* [Task]
Go through the data below and return each line where the string "Arabidopsis" appears.

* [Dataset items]
◇ ◇ ◇ ◇ ◇

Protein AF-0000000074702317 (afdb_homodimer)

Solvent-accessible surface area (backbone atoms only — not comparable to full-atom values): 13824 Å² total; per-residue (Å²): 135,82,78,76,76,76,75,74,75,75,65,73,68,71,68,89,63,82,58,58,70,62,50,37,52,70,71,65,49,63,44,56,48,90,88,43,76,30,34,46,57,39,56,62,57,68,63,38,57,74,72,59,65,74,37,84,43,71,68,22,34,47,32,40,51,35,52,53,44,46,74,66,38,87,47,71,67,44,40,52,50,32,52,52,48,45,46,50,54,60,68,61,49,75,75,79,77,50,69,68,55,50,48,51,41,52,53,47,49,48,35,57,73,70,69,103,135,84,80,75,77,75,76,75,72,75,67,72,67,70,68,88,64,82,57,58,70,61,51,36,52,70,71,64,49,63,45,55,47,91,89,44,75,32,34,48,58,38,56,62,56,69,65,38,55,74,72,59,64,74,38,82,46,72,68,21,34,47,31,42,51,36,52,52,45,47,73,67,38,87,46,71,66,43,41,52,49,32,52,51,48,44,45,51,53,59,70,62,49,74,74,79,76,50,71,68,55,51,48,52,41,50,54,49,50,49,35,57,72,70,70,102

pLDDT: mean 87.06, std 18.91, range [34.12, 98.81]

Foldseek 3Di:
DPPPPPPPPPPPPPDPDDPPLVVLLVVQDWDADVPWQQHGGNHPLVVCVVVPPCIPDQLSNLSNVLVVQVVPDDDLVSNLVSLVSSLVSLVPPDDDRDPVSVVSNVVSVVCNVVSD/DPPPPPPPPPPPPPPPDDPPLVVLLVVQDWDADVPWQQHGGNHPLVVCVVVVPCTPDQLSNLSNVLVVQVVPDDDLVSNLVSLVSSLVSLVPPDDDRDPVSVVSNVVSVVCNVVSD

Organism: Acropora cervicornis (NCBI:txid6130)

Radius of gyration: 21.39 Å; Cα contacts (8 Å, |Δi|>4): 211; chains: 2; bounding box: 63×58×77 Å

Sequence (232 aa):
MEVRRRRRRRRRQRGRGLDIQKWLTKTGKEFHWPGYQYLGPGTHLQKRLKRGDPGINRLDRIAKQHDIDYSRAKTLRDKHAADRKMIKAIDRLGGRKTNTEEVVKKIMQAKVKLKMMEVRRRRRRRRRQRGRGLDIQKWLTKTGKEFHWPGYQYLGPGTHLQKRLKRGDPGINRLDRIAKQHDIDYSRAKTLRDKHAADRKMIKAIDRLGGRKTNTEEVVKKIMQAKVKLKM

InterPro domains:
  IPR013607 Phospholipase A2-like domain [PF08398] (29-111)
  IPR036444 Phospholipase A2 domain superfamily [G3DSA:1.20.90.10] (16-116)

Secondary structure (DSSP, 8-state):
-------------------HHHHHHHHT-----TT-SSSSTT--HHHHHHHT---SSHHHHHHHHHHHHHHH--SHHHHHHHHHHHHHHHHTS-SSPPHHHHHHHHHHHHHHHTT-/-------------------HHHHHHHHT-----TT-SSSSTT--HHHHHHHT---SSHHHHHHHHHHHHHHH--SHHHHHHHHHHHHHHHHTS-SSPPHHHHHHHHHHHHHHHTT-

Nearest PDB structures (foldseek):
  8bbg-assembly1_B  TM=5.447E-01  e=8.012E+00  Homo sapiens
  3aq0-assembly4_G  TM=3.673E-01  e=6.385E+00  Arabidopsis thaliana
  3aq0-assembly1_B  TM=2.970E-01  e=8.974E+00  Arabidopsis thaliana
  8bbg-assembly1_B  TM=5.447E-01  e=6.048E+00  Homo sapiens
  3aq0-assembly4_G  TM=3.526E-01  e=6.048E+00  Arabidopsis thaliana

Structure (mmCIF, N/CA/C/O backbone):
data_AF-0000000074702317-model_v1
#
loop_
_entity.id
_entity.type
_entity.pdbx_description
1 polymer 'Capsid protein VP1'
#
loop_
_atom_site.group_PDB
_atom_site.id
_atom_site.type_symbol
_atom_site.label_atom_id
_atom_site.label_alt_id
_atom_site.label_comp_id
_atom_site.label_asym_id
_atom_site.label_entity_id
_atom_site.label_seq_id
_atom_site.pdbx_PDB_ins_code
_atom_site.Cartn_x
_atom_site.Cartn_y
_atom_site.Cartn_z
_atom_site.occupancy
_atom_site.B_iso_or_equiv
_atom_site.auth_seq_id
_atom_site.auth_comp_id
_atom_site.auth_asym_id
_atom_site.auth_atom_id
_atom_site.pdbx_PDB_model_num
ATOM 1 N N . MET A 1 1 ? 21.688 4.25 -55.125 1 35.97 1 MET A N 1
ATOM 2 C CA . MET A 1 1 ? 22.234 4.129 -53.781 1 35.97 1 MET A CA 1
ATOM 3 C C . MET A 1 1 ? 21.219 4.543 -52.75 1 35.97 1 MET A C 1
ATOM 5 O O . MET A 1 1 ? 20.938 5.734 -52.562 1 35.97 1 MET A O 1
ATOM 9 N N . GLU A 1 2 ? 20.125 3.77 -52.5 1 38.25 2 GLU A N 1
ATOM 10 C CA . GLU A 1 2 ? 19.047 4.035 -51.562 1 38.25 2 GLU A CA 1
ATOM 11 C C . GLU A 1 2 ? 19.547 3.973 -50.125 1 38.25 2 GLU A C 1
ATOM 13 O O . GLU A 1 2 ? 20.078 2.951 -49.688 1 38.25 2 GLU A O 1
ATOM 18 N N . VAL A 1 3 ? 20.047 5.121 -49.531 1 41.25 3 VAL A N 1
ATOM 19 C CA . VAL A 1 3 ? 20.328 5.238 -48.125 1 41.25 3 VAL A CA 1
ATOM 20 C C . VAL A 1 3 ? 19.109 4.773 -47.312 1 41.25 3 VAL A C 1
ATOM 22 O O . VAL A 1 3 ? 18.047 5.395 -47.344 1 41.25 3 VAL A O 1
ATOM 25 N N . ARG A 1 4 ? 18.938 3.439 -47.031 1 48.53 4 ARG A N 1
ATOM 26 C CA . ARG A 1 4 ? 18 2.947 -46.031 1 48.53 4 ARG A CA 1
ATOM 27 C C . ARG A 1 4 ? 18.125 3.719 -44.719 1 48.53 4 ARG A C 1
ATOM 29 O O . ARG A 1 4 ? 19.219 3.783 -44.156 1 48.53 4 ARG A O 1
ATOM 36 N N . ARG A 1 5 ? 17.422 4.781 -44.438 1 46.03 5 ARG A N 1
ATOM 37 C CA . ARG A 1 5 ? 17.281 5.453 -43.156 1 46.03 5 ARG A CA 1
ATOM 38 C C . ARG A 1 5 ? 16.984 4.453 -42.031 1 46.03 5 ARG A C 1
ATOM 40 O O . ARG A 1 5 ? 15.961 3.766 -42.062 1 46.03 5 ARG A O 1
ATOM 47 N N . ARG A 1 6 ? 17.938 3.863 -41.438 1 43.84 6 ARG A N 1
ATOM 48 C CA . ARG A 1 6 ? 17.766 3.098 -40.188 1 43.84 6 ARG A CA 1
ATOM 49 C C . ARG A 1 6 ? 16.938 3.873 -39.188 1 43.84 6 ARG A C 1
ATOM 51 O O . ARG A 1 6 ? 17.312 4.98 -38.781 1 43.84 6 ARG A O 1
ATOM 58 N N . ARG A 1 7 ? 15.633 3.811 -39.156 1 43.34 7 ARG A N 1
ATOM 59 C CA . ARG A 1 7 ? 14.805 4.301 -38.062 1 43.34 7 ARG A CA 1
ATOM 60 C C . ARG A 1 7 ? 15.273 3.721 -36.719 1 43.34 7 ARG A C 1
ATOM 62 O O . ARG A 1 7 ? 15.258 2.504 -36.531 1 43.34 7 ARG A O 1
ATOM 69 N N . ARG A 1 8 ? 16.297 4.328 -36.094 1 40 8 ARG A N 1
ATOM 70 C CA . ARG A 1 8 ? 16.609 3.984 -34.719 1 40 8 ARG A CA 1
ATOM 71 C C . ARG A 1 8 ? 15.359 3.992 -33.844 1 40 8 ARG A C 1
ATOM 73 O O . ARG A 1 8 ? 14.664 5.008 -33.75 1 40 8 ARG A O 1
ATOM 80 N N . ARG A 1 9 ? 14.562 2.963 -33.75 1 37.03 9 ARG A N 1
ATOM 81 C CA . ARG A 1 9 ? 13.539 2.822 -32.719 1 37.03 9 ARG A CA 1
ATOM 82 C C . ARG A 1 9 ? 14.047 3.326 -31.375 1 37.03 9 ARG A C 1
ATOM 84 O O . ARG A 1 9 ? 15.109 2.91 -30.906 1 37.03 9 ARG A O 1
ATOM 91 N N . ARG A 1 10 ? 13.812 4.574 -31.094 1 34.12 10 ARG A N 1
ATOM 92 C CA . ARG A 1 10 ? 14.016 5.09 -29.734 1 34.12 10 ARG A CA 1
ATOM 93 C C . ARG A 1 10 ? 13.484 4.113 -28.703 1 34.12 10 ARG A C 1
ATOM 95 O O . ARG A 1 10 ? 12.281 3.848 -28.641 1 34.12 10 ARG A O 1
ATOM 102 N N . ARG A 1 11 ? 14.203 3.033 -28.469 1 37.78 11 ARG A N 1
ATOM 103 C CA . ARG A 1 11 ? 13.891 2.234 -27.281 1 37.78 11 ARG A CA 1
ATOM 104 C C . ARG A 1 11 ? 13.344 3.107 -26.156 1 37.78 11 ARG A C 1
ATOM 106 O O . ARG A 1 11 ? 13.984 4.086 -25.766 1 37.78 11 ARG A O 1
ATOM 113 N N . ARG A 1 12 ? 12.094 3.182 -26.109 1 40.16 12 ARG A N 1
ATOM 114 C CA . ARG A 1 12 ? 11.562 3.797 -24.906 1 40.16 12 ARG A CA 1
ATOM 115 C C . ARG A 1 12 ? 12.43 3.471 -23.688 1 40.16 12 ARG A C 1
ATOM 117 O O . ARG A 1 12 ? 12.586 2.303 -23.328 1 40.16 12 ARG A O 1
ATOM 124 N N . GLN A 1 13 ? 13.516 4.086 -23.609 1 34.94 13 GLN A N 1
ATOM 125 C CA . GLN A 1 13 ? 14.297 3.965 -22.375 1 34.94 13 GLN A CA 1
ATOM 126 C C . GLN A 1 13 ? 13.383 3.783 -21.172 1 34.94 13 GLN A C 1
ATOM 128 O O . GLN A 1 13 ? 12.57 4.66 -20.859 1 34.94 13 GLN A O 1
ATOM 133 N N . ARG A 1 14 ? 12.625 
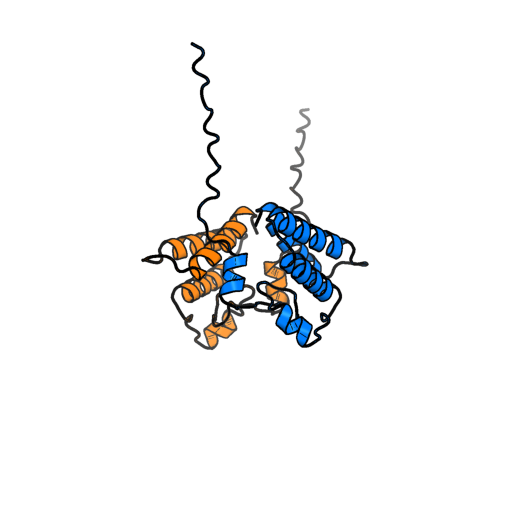2.584 -21.031 1 42.59 14 ARG A N 1
ATOM 134 C CA . ARG A 1 14 ? 12.055 2.361 -19.703 1 42.59 14 ARG A CA 1
ATOM 135 C C . ARG A 1 14 ? 12.859 3.082 -18.625 1 42.59 14 ARG A C 1
ATOM 137 O O . ARG A 1 14 ? 14.078 2.9 -18.531 1 42.59 14 ARG A O 1
ATOM 144 N N . GLY A 1 15 ? 12.664 4.238 -18.453 1 44.25 15 GLY A N 1
ATOM 145 C CA . GLY A 1 15 ? 13.344 5.004 -17.422 1 44.25 15 GLY A CA 1
ATOM 146 C C . GLY A 1 15 ? 13.867 4.148 -16.281 1 44.25 15 GLY A C 1
ATOM 147 O O . GLY A 1 15 ? 13.312 3.084 -16 1 44.25 15 GLY A O 1
ATOM 148 N N . ARG A 1 16 ? 15.172 4.168 -16.031 1 55.62 16 ARG A N 1
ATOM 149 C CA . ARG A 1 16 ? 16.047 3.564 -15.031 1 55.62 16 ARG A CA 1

◇ ◇ ◇ ◇ ◇

* [Answer box]
  3aq0-assembly4_G  TM=3.673E-01  e=6.385E+00  Arabidopsis thaliana
  3aq0-assembly1_B  TM=2.970E-01  e=8.974E+00  Arabidopsis thaliana
  3aq0-assembly4_G  TM=3.526E-01  e=6.048E+00  Arabidopsis thaliana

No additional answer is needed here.